If your observations are never negative, the http_request_duration_seconds_sum series also always goes up (unless there is a counter reset). However, if negative observations are in the mix, the sum of observations may also go down, breaking assumptions made by PromQL. Such a drop would erroneously be considered a counter reset in the rate(http_request_duration_seconds_sum[5m]) calculation above, throwing off the result. Note that this problem only affects summaries and classic histograms. Native histograms (including NHCBs) are rate'd as a whole, thereby detecting counter resets correctly. In the rare cases where you cannot avoid negative observations and are stuck with summaries or classic histograms, you can use two separate summaries or histograms, one for positive and one for negative observations (the latter with inverted sign), and combine the results later with suitable PromQL expressions.

Both the sum and count of observations are additive, so you can easily aggregate – after the rate, but before the division, and no matter what the underlying metric type is. These are the expressions to calculate the average request duration for each job:

Native histograms:

  sum by (job) (histogram_sum(rate(http_request_duration_seconds[5m])))
/
  sum by (job) (histogram_count(rate(http_request_duration_seconds[5m])))

Summaries or classic histograms:

  sum by (job) (rate(http_request_duration_seconds_sum[5m]))
/
  sum by (job) (rate(http_request_duration_seconds_count[5m]))

Bucketing

Histograms are essentially bucketed counters, so the most obvious use case that separates histograms from summaries is to count observations falling into particular buckets of observation values.

If you instrument code with classic histograms, you will configure fixed bucket boundaries. If you let Prometheus ingest these classic histograms in the classic way, each bucket configured in that way will create a series suffixed with _bucket, no matter if the bucket is populated or not. More buckets give you more options and accuracy in the various queries (see below), but the “one series per bucket” cost is quite significant.

If you ingest the classic histograms as NHCBs, unpopulated buckets have a negligible cost, and even populated ones are handled in a more efficient way because each NHCB is represented by a single series of composite samples (rather than by a separate series of floats for each bucket and the sum and count of observations).
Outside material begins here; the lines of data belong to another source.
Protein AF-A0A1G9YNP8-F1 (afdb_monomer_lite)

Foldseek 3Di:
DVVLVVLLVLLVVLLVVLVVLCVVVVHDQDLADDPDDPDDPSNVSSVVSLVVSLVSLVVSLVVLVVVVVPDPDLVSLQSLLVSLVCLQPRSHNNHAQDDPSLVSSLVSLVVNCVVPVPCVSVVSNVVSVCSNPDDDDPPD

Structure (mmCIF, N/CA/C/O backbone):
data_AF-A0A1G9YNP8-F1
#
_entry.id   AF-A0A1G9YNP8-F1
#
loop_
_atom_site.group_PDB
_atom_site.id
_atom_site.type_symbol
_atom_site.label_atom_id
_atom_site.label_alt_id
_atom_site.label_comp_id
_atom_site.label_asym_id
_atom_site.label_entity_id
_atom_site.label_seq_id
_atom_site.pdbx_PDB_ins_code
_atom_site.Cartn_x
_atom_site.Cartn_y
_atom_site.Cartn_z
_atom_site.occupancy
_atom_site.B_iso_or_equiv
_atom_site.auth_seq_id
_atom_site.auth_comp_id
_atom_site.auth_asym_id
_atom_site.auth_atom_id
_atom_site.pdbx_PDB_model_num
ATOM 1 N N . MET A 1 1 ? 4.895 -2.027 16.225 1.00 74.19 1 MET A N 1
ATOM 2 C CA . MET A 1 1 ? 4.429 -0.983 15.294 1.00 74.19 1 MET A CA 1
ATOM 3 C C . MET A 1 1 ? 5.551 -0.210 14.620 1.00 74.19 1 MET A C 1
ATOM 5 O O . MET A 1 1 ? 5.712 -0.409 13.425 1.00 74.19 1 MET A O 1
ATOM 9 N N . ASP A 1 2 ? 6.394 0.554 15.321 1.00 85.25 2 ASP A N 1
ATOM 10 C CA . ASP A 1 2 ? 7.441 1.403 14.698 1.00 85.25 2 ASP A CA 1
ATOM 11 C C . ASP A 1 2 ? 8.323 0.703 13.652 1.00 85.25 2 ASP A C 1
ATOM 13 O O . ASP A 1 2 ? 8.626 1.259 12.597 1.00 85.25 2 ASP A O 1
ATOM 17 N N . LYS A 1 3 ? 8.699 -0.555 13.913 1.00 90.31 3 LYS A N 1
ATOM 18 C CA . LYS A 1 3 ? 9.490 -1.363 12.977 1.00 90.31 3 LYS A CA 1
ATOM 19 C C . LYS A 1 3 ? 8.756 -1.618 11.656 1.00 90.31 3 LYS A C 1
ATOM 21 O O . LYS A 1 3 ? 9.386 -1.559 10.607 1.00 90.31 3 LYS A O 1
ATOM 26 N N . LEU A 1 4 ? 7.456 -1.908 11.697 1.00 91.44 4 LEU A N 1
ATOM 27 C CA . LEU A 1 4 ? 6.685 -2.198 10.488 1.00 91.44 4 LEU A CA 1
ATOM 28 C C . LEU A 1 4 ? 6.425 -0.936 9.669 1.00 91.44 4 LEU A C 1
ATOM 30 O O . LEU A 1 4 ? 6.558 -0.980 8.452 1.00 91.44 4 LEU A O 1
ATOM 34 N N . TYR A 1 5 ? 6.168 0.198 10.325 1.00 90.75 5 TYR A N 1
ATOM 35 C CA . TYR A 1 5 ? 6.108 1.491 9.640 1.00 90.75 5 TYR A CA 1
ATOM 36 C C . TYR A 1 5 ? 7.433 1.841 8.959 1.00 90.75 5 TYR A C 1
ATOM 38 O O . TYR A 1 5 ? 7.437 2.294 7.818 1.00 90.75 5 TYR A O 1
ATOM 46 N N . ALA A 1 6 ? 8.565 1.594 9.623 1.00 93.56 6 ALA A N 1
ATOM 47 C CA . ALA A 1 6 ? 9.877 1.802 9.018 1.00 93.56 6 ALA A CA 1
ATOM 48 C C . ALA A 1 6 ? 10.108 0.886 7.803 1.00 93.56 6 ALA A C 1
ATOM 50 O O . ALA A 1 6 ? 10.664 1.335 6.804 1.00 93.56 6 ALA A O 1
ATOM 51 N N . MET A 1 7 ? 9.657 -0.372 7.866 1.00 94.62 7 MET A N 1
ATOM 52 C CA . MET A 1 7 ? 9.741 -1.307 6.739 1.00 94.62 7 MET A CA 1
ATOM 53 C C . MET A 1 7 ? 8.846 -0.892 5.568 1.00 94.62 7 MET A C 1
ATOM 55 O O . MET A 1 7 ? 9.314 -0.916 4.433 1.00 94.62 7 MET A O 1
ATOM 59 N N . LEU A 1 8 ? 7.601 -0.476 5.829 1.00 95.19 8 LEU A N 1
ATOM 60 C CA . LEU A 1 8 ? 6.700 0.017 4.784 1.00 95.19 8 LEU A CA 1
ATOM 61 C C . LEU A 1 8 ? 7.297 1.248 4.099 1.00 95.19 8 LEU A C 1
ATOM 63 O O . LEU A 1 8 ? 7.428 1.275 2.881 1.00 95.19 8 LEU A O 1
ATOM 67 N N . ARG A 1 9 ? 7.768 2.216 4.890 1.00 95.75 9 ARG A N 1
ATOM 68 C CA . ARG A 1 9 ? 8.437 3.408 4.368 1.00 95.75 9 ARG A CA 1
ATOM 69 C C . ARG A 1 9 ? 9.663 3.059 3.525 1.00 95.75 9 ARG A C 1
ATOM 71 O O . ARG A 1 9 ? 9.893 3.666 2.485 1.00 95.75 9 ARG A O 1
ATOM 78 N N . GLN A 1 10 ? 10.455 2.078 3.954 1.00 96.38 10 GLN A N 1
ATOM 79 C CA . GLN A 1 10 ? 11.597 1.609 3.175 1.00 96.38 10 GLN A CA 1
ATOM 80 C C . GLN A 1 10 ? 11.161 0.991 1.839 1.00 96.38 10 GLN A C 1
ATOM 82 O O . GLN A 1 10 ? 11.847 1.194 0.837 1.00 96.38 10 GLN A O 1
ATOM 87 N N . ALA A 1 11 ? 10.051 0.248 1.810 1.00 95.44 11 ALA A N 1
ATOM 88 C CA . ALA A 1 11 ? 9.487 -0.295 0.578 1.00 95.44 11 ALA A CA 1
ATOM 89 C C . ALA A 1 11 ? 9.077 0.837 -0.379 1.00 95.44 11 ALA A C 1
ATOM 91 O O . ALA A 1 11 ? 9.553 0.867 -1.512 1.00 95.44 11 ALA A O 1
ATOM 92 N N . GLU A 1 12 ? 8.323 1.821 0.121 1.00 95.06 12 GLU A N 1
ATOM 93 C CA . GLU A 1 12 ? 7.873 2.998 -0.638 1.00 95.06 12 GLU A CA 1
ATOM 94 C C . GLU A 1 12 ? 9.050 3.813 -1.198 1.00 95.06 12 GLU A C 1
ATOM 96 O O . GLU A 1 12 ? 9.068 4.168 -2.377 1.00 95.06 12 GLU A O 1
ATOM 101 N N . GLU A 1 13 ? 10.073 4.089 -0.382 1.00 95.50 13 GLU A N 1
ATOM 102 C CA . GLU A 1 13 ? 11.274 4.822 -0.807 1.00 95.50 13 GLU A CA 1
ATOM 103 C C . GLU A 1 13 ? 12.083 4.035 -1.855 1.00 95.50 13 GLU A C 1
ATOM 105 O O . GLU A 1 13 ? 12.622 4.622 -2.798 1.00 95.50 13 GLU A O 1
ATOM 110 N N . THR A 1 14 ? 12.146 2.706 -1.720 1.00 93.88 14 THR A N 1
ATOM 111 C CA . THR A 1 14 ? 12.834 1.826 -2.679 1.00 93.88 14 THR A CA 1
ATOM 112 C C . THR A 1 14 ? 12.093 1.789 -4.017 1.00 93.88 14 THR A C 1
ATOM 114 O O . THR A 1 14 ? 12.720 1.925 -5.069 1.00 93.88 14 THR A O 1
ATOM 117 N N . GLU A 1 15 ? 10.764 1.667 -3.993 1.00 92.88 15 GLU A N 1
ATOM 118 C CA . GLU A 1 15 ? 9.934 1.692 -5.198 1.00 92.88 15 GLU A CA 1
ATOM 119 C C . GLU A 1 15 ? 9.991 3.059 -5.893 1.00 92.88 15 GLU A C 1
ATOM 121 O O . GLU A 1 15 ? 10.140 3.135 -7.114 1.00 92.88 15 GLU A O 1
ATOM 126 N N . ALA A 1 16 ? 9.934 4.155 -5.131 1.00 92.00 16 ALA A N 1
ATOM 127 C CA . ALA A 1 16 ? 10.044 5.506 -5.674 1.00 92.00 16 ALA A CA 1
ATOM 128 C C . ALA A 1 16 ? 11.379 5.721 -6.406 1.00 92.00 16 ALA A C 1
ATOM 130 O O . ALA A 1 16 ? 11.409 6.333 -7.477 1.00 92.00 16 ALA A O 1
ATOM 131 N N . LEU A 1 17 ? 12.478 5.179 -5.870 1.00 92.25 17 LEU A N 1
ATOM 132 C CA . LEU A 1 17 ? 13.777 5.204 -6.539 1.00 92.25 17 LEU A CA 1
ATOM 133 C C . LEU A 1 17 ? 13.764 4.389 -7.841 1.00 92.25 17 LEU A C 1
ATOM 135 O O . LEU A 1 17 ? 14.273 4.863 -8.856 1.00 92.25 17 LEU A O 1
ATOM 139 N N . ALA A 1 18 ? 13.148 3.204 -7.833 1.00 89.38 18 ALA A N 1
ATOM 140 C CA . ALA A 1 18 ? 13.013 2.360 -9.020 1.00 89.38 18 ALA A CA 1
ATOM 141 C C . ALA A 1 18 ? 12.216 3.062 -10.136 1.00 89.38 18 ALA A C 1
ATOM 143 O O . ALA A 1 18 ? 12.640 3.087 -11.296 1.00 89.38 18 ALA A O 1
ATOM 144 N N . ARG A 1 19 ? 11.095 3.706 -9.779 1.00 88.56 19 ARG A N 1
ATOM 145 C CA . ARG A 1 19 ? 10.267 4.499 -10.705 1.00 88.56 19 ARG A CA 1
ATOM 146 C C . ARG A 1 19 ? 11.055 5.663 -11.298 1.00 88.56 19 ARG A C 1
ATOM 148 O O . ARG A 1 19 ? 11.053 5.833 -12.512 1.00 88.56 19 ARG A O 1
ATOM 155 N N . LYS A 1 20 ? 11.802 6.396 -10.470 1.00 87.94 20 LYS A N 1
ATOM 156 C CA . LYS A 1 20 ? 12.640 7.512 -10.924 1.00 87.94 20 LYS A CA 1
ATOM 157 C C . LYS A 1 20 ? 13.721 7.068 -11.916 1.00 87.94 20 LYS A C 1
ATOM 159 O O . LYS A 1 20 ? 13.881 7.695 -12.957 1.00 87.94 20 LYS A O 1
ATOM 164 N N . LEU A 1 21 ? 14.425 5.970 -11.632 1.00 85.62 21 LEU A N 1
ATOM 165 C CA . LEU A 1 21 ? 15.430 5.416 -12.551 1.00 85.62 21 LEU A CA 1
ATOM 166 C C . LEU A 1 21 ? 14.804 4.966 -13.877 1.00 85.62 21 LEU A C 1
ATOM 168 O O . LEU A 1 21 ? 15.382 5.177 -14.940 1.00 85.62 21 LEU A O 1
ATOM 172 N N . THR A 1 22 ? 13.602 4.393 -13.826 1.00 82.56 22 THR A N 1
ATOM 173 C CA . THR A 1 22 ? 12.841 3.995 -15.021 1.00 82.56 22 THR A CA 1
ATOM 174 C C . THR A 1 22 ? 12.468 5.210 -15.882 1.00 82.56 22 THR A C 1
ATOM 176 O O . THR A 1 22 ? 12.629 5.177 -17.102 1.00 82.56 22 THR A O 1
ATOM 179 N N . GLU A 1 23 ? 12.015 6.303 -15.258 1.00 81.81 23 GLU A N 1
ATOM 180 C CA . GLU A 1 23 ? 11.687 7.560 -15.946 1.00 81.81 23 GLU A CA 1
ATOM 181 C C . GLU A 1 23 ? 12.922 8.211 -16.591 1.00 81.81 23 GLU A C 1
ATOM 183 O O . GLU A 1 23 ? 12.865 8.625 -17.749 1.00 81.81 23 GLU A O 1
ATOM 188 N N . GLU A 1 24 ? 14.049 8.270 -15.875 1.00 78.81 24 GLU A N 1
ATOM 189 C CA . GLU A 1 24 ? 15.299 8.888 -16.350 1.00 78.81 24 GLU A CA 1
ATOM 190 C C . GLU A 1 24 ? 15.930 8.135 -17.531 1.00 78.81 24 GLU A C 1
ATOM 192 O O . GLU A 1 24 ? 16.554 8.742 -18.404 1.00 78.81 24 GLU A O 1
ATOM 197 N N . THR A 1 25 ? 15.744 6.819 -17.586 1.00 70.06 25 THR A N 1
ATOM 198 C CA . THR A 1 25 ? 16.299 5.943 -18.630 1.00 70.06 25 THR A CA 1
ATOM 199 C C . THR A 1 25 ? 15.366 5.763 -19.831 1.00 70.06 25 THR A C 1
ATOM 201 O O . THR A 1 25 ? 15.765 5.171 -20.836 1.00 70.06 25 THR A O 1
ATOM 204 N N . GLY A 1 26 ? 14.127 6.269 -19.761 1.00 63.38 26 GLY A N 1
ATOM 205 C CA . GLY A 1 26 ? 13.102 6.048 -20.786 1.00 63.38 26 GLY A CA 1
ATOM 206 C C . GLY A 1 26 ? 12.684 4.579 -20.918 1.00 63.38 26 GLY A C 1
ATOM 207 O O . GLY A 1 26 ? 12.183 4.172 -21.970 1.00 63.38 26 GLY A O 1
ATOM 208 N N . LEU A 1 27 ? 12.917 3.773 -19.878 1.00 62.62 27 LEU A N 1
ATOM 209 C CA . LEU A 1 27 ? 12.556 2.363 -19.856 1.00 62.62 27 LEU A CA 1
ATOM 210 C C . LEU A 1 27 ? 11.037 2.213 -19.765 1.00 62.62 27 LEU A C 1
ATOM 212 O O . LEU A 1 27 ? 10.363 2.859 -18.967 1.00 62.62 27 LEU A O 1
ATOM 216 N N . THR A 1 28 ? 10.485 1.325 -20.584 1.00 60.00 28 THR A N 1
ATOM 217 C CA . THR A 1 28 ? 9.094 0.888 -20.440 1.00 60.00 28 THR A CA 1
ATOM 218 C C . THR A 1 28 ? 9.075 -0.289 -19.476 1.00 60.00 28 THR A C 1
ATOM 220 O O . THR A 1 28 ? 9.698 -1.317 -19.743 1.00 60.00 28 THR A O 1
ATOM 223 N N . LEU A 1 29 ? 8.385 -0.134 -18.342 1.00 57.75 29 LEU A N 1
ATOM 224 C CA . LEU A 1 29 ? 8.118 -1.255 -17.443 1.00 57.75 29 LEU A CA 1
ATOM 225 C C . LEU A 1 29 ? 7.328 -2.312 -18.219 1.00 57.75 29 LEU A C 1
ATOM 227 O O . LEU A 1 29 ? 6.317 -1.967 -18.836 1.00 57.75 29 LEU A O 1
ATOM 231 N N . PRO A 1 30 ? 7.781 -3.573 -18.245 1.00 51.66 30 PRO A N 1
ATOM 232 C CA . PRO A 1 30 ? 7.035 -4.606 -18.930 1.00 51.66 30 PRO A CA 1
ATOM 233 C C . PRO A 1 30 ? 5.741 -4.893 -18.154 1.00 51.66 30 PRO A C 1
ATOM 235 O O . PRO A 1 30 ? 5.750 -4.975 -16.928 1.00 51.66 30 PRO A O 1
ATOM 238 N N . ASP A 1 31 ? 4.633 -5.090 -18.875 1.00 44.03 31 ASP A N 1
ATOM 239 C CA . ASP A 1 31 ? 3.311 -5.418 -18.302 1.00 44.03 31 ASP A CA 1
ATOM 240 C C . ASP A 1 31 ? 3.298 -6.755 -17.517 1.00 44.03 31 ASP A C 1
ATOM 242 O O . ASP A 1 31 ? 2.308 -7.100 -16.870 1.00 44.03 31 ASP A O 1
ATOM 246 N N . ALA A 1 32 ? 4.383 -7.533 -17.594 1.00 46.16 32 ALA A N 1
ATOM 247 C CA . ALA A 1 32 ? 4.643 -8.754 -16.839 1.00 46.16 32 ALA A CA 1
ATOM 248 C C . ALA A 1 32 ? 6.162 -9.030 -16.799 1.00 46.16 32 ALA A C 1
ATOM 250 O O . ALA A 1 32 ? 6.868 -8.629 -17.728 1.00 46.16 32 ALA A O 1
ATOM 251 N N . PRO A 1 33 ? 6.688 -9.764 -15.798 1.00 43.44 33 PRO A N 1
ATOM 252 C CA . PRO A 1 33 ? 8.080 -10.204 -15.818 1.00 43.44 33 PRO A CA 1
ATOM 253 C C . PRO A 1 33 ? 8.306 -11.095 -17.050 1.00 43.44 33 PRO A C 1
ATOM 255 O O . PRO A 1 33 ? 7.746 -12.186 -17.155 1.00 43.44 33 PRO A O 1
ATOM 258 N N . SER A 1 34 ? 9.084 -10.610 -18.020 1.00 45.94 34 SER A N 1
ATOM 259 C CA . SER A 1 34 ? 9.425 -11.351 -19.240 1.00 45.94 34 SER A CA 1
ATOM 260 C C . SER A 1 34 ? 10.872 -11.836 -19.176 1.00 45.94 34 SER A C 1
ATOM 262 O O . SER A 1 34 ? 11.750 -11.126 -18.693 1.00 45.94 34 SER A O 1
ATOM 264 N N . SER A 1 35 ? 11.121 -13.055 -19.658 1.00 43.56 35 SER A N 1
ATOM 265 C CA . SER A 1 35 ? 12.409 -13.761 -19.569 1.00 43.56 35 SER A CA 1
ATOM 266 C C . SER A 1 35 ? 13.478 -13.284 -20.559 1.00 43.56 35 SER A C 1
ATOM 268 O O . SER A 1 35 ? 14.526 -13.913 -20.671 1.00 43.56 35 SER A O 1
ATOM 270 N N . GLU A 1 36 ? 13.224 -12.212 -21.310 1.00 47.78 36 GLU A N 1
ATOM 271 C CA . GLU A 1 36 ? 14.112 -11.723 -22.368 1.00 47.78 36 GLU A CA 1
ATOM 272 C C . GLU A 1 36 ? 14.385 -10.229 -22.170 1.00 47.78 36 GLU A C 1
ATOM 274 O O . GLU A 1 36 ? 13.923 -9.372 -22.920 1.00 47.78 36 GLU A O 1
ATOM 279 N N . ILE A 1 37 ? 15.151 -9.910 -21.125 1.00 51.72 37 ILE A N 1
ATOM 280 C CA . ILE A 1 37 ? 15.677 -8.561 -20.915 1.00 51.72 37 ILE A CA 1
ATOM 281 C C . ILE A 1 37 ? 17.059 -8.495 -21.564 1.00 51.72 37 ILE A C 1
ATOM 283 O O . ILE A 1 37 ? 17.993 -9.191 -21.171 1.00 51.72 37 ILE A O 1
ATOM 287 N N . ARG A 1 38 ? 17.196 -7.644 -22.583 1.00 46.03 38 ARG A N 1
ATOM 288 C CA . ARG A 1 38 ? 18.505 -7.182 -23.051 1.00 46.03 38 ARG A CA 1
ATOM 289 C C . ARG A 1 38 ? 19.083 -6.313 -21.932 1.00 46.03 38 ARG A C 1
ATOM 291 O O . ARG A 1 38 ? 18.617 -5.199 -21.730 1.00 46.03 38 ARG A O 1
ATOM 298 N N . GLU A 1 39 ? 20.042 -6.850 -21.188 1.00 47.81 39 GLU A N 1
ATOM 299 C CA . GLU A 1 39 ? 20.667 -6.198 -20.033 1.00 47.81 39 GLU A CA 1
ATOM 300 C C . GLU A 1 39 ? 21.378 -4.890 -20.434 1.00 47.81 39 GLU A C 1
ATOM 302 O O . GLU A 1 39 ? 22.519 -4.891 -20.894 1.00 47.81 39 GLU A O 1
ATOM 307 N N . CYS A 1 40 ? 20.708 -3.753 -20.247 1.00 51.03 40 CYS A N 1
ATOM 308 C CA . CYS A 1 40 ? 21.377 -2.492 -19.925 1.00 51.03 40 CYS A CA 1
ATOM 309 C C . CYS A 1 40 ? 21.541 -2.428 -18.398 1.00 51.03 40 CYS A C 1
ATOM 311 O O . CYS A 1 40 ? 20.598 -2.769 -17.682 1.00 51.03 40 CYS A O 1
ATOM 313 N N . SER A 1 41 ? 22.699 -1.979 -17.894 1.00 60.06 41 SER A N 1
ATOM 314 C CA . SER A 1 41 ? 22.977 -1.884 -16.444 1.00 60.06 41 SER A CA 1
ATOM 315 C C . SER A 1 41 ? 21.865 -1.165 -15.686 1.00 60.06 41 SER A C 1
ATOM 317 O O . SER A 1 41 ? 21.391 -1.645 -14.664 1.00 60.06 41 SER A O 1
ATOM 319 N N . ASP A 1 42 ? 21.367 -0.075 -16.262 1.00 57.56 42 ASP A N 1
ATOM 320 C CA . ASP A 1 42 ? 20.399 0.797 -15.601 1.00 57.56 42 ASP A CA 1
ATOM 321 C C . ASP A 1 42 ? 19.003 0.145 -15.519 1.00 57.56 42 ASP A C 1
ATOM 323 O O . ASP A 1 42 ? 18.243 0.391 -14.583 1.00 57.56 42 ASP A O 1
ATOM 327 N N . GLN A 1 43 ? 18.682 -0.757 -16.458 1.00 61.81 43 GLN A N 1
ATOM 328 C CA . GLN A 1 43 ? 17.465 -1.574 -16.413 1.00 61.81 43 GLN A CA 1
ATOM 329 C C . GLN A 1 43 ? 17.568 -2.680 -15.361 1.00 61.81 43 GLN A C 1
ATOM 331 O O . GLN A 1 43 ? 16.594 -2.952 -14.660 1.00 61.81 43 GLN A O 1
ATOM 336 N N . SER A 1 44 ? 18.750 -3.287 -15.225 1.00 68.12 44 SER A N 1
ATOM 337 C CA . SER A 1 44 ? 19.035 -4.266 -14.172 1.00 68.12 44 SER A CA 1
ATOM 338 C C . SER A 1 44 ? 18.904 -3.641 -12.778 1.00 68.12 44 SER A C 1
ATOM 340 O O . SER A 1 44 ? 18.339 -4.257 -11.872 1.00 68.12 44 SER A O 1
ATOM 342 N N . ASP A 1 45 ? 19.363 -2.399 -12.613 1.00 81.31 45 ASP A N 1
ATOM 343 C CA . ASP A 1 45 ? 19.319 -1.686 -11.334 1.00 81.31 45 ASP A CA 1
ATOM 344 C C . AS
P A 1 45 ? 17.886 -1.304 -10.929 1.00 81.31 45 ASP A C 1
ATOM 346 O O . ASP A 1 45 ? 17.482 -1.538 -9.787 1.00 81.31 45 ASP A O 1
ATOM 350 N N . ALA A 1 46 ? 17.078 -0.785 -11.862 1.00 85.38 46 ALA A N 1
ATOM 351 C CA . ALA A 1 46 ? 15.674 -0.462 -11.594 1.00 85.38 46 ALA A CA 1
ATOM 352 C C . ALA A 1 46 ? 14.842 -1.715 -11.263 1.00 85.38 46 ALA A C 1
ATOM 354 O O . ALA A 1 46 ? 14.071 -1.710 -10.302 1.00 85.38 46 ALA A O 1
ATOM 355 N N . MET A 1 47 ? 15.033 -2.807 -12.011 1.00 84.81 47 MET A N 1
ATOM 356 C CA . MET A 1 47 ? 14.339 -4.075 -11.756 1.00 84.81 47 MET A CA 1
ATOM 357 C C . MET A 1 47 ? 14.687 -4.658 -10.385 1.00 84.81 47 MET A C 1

However, picking the right buckets in advance can be challenging. And changing buckets later creates a lot of disruption (as you will see below). If you instrument code directly with native histograms, you do not pick any bucket boundaries explicitly, but you configure a desired resolution. Buckets are created dynamically following an exponential bucketing schema, covering the whole range of floating point numbers from -Inf to +Inf. Higher resolution causes higher resource usage, but generally you can reach much higher resolution than with classic histograms for the same resource cost. Instrumentation libraries also offer various strategies to limit the count of populated buckets, like occasional resets of the histogram or adaptive resolution reduction. See the documentation of the instrumentation library you are using for details.

To query the fraction of observations falling into a certain range based on a native histogram, use an expression like the following:

histogram_fraction(0, 0.3, sum by (job) (rate(http_request_duration_seconds[5m])))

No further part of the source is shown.